Abstract
This article provides out-of-sample forecasts of linear and nonlinear models of US and four Census subregions’ housing prices. The forecasts include the traditional point forecasts, but also include interval and density forecasts, of the housing price distributions. The nonlinear smooth-transition autoregressive model outperforms the linear autoregressive model in point forecasts at longer horizons, but the linear autoregressive and nonlinear smooth-transition autoregressive models perform equally at short horizons. In addition, we generally do not find major differences in performance for the interval and density forecasts between the linear and nonlinear models. Finally, in a dynamic 25-step ex-ante and interval forecasting design, we, once again, do not find major differences between the linear and nonlinear models. In sum, we conclude that when forecasting regional housing prices in the United States, generally the additional costs associated with nonlinear forecasts outweigh the benefits for forecasts only a few months into the future.
Acknowledgement
We acknowledge the helpful comments of two anonymous referees.
Notes
1 They also consider combined forecasts that produce even better forecasts as well as adjust the tests for data snooping (White, Citation2000).

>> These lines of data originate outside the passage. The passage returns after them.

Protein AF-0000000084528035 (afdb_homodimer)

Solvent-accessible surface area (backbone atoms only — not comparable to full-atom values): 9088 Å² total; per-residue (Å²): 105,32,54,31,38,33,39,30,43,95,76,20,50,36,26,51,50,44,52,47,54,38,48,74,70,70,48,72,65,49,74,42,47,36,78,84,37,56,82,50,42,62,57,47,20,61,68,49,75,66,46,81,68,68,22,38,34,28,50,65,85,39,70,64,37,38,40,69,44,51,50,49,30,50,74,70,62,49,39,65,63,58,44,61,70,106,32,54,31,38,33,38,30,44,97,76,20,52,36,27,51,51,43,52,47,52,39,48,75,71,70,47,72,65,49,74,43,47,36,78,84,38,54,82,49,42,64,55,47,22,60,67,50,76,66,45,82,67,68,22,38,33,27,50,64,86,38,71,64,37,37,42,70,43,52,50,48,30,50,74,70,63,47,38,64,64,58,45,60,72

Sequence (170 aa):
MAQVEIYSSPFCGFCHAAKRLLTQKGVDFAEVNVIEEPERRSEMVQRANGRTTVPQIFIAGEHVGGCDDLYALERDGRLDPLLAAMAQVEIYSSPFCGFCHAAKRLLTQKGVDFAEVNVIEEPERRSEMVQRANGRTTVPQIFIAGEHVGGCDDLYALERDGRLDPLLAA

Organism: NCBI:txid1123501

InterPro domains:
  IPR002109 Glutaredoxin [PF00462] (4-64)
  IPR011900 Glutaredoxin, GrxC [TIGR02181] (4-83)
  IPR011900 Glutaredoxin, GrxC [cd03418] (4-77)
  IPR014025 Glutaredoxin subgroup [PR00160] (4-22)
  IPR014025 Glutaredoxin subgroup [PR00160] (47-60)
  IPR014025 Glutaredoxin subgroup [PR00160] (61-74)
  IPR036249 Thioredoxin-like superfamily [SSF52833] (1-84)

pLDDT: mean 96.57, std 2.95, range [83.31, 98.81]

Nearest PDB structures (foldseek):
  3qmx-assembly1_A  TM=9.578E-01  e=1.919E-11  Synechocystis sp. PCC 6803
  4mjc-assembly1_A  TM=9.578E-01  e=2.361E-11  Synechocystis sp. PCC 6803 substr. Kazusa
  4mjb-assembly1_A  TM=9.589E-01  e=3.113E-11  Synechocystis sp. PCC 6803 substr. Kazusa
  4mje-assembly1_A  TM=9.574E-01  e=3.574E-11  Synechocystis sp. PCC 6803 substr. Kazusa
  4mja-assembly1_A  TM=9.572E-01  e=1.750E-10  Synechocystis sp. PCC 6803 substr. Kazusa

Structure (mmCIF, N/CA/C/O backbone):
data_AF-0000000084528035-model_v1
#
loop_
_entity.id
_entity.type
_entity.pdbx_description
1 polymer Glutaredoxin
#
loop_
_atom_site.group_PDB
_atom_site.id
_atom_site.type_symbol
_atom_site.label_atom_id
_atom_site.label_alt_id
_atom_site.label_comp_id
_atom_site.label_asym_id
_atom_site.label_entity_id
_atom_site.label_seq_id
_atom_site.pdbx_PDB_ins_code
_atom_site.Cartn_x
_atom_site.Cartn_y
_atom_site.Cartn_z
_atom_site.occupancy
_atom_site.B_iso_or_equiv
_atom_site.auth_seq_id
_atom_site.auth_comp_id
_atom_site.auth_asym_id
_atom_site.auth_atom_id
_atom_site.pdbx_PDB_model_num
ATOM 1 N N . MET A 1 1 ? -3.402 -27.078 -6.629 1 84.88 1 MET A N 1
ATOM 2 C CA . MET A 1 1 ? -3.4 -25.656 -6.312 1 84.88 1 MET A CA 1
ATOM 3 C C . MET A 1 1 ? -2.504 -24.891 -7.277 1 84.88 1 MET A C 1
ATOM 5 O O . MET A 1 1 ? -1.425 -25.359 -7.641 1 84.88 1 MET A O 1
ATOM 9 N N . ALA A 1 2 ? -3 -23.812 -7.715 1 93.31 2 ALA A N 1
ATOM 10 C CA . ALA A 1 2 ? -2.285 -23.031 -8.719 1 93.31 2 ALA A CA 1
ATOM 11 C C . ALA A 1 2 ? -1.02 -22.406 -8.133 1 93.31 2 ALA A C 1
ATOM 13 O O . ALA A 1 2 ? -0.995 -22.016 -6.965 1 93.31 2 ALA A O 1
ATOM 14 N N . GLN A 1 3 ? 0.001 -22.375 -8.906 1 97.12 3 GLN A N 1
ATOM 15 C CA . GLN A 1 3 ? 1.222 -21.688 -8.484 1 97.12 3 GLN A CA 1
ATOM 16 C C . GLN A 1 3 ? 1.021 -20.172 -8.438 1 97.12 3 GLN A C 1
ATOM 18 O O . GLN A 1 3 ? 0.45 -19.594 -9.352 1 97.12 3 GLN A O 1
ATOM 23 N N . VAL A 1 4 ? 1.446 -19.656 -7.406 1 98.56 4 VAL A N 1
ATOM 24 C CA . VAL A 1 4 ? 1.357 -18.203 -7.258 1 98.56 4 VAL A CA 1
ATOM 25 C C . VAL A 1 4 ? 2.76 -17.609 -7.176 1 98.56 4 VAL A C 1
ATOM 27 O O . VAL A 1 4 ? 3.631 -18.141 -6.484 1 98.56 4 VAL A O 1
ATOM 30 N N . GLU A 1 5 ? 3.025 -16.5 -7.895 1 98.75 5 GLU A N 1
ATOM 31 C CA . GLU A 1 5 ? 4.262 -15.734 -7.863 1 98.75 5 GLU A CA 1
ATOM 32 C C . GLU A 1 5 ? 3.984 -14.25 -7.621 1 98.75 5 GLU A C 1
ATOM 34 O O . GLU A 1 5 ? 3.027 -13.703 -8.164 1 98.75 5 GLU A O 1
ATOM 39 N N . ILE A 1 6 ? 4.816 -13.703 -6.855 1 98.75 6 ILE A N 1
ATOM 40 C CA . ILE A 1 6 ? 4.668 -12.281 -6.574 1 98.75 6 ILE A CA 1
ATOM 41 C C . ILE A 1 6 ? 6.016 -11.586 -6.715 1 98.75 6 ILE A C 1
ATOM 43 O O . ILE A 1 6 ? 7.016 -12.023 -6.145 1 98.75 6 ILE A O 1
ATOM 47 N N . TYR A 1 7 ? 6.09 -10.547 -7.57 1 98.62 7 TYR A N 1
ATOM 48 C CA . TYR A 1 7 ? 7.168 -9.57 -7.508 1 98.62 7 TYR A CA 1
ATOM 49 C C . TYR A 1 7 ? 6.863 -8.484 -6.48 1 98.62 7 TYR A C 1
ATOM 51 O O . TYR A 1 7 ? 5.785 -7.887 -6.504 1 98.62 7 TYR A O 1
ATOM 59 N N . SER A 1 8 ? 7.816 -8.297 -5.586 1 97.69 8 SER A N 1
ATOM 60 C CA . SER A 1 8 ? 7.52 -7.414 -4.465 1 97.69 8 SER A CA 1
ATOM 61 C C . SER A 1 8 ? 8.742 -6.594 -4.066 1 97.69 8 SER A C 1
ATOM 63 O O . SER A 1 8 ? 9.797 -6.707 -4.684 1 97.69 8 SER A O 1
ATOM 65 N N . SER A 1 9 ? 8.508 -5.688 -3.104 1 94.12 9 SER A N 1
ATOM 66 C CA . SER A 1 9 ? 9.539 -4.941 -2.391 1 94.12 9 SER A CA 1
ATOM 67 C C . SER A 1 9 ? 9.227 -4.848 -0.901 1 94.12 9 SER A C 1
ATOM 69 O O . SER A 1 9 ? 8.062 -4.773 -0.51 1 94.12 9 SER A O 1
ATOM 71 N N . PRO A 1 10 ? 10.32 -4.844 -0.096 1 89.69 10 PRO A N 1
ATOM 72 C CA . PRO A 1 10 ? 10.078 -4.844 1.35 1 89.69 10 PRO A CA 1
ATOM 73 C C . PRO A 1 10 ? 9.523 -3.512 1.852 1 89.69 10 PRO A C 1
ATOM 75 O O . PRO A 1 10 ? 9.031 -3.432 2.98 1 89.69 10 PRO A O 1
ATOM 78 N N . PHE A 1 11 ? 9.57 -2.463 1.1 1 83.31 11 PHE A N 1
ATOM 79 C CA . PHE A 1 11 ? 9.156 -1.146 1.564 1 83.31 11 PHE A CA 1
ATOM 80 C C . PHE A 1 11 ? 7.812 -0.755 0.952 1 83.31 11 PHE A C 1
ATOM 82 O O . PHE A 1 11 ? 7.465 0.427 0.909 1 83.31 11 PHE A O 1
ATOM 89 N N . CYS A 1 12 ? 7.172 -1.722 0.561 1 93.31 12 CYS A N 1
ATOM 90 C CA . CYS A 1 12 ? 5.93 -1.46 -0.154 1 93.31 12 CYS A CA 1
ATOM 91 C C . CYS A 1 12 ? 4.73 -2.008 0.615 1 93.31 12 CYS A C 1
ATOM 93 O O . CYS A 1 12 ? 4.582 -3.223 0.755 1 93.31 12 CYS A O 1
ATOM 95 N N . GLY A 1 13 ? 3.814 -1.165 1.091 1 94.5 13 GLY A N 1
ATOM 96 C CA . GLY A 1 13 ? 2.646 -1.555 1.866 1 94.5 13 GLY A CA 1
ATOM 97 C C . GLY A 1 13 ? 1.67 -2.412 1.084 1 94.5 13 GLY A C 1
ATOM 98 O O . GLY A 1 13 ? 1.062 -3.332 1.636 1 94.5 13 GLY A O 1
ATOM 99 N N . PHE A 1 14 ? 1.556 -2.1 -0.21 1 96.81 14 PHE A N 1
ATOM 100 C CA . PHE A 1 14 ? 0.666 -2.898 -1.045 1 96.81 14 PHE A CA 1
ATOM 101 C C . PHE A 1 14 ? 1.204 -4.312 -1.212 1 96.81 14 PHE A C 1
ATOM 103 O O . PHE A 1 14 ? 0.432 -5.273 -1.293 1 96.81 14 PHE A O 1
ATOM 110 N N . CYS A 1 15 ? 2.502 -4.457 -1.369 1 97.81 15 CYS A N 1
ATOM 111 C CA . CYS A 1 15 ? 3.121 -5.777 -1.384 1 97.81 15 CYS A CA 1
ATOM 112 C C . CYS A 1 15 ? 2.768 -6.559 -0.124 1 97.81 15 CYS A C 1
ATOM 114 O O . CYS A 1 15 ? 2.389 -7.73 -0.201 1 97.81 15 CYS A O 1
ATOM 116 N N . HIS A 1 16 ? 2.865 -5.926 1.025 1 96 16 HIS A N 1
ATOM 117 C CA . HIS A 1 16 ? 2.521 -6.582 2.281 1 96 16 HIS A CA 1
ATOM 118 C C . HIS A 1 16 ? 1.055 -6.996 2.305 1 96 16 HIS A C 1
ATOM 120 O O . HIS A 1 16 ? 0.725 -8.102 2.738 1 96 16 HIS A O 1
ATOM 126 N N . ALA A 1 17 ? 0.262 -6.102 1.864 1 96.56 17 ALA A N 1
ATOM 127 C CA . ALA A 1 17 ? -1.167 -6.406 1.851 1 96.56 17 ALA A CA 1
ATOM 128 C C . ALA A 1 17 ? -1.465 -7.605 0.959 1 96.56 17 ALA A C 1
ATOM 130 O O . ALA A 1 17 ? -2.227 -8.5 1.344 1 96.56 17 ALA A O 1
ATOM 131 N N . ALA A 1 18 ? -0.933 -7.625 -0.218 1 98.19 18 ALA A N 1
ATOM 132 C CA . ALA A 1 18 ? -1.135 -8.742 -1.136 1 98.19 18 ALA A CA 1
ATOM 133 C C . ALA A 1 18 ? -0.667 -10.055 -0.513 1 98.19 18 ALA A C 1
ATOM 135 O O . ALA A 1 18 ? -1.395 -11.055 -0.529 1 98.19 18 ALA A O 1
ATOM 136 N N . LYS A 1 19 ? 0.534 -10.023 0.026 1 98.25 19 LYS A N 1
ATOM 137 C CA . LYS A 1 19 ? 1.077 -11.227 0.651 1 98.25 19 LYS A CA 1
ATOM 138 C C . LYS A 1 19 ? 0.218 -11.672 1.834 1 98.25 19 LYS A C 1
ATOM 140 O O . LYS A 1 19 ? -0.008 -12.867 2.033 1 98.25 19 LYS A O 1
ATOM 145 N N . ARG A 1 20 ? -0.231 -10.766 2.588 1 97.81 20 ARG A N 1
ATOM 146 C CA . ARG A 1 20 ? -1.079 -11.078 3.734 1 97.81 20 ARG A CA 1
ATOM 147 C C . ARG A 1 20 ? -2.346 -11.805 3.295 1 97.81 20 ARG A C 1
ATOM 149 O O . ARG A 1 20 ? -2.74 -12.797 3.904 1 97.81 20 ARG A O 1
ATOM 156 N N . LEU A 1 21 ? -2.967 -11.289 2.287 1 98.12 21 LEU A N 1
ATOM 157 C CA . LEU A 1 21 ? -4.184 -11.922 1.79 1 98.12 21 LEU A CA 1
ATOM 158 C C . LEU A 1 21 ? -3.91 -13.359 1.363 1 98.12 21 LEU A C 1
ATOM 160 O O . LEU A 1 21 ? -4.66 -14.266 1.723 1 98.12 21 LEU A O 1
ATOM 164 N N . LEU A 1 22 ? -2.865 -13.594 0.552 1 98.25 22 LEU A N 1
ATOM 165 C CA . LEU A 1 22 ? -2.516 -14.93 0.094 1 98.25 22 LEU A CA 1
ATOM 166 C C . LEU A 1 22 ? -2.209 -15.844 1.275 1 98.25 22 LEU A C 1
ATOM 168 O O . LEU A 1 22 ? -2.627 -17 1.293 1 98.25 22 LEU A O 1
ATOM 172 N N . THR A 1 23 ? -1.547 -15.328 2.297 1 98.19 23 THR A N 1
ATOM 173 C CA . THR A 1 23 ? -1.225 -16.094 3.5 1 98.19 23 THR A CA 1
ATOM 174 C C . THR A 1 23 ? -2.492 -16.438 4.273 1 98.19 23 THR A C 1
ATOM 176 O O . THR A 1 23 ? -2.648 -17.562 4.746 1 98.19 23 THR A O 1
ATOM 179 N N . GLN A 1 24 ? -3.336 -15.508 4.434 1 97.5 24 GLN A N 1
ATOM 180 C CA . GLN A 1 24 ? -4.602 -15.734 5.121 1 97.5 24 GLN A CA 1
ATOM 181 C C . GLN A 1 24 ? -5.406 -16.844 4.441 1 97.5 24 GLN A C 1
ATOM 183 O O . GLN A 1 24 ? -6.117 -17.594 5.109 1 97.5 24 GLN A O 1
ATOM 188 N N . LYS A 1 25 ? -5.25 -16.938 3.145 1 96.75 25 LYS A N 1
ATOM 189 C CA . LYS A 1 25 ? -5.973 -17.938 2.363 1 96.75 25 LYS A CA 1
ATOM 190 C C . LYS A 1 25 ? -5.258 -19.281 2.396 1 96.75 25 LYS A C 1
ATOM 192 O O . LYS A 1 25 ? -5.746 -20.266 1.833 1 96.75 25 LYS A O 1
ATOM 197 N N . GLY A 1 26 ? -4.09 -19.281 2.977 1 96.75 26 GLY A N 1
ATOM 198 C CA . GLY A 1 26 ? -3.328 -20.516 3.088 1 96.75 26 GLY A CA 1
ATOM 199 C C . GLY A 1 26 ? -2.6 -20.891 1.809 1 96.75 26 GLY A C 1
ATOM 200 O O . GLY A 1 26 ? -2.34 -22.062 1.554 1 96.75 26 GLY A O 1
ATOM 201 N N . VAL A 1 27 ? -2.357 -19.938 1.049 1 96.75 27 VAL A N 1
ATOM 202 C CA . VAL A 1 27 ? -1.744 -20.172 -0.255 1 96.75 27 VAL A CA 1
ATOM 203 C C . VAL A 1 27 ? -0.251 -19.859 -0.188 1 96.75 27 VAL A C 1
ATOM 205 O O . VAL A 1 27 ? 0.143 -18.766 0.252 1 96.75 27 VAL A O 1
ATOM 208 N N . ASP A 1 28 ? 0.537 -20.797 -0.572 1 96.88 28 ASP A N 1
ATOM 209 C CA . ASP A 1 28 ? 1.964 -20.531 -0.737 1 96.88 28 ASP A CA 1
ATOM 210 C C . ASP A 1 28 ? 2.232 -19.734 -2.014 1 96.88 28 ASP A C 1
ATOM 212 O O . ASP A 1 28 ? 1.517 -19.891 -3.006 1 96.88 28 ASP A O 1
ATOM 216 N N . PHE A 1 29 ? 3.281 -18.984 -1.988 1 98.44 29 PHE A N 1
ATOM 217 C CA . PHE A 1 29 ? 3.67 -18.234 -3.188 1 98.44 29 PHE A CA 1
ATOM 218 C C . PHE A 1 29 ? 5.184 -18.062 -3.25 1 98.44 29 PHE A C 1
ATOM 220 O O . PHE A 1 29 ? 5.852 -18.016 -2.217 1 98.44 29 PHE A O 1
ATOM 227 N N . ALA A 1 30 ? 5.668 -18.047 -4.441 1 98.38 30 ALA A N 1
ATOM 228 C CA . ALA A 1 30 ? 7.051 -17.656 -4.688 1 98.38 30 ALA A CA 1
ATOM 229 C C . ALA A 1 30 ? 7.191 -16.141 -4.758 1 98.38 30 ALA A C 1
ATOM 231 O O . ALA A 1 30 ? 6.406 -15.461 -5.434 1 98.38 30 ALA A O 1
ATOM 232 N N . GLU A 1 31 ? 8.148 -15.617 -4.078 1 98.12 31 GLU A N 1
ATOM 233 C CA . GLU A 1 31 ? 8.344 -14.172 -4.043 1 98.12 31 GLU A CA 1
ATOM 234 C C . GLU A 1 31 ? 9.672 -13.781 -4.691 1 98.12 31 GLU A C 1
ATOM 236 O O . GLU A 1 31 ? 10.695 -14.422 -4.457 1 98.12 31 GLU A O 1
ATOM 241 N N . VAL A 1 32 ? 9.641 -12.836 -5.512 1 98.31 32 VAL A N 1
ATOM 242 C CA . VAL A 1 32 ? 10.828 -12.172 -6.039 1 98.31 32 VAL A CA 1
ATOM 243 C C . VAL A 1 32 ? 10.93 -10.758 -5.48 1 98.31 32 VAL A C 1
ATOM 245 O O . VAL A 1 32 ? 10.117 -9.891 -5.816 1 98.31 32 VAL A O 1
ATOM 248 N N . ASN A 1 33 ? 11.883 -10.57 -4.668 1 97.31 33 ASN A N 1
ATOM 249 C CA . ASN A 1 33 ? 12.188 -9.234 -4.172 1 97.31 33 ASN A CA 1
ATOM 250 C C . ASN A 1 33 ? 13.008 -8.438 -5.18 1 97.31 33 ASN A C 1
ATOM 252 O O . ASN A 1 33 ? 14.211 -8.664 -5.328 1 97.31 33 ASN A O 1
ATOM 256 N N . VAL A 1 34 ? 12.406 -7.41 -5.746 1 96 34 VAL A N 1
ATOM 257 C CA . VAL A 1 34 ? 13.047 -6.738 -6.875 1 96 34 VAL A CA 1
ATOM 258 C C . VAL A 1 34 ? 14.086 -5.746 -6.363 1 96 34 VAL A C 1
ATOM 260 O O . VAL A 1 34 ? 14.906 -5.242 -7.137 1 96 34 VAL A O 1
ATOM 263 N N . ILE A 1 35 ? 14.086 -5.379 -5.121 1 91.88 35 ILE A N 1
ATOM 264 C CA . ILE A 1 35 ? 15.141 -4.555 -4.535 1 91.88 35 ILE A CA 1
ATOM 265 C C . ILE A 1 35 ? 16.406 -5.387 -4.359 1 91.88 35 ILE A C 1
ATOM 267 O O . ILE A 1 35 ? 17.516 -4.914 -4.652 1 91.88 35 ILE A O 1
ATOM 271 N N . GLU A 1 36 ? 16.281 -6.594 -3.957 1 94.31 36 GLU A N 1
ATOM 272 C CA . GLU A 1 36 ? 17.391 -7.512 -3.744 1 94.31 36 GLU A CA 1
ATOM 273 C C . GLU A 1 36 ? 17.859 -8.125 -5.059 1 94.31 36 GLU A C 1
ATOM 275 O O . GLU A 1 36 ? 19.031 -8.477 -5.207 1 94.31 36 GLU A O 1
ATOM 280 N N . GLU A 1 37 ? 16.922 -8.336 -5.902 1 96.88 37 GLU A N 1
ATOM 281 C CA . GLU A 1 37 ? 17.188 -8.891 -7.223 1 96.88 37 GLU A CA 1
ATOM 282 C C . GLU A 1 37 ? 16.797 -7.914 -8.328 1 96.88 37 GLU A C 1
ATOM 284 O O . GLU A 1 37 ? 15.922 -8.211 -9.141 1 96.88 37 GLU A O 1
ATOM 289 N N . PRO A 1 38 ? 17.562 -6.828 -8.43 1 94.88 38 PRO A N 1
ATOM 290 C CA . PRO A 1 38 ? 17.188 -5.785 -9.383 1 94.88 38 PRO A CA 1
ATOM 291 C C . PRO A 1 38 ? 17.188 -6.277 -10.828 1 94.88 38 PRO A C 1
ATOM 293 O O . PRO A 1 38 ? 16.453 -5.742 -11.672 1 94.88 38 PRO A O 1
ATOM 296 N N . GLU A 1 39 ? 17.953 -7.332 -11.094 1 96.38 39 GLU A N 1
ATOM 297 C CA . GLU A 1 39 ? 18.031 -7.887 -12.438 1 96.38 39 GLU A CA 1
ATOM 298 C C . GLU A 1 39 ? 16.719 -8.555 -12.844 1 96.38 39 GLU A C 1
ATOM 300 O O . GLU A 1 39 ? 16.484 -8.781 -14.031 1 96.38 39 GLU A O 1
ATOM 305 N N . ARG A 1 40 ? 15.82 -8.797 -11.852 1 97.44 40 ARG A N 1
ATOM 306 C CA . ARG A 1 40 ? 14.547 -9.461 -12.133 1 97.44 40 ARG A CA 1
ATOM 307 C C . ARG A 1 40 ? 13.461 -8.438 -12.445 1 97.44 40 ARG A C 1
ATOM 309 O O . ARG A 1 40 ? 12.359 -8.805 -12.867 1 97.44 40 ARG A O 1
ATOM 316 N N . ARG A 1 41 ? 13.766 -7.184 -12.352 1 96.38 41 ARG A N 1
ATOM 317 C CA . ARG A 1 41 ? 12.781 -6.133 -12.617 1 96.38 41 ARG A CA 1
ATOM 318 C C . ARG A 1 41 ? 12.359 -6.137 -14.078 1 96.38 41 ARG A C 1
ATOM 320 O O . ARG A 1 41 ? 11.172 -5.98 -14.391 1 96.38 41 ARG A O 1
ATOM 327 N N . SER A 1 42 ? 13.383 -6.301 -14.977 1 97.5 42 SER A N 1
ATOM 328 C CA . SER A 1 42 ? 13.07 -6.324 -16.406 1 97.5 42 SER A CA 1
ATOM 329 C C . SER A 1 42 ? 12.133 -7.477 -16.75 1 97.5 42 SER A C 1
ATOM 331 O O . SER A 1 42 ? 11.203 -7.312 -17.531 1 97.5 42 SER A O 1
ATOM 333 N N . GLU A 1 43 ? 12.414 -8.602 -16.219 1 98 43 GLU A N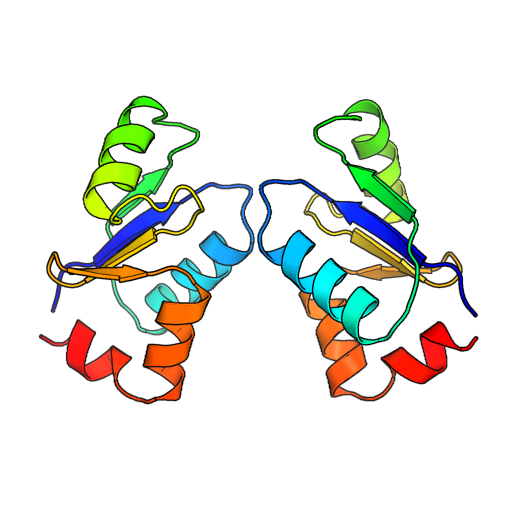 1
ATOM 334 C CA . GLU A 1 43 ? 11.539 -9.758 -16.375 1 98 43 GLU A CA 1
ATOM 335 C C . GLU A 1 43 ? 10.133 -9.461 -15.883 1 98 43 GLU A C 1
ATOM 337 O O . GLU A 1 43 ? 9.148 -9.789 -16.547 1 98 43 GLU A O 1
ATOM 342 N N . MET A 1 44 ? 10 -8.859 -14.711 1 98 44 MET A N 1
ATOM 343 C CA . MET A 1 44 ? 8.703 -8.484 -14.148 1 98 44 MET A CA 1
ATOM 344 C C . MET A 1 44 ? 7.922 -7.605 -15.117 1 98 44 MET A C 1
ATOM 346 O O . MET A 1 44 ? 6.762 -7.891 -15.422 1 98 44 MET A O 1
ATOM 350 N N . VAL A 1 45 ? 8.602 -6.547 -15.578 1 98 45 VAL A N 1
ATOM 351 C CA . VAL A 1 45 ? 7.969 -5.562 -16.438 1 98 45 VAL A CA 1
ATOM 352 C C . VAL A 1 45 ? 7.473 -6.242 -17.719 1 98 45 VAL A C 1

2 Gupta (Citation2013) and Plakandaras et al. (Citationforthcoming) provide detailed literature reviews.
3 Nonlinear estimation, just like linear estimation, requires stationary variables to avoid spurious estimates. Hence, we convert house prices in the United States and the four Census subregions into annual growth rates. We confirm stationarity of the series, in turn, by the Augmented–Dickey–Fuller (ADF), the Dickey–Fuller with GLS Detrending (DF-GLS), the Kwiatkowski, Phillips, Schmidt, and Shin (KPSS) and the Phillips–Perron (PP) tests. The results are available from the authors.
4 This discussion relies heavily on the presentation in Kim and Bhattacharya (Citation2009) and Balcilar et al. (Citation2011). We retain their symbolic representation of the equations.
5 A longer version of the current article provides details on the testing procedure for choosing between the ESTAR and LSTAR models. See http://papers.ssrn.com/sol3/papers.cfm?abstract_id=2138980.
6 We follow the existing literature in treating the parameters of the linear and nonlinear AR models as known in forming forecasts. Hansen (Citation2006) describes how to include parameter estimation uncertainty into interval forecasts for linear models.
7 The four Census subregions and the included states are described as follows: Northeast: Connecticut, Maine, Massachusetts, New Hampshire, New Jersey, New York, Pennsylvania, Rhode Island, and Vermont; Midwest: Illinois, Indiana, Iowa, Kansas, Michigan, Minnesota, Missouri, Nebraska, North Dakota, Ohio, South Dakota, and Wisconsin; South: Alabama, Arkansas, Delaware, District of Columbia, Florida, Georgia, Kentucky, Louisiana, Maryland, Mississippi, North Carolina, Oklahoma, South Carolina, Tennessee, Texas, Virginia, and West Virginia; and West: Alaska, Arizona, California, Colorado, Hawaii, Idaho, Montana, Nevada, New Mexico, Oregon, Utah, Washington, and Wyoming.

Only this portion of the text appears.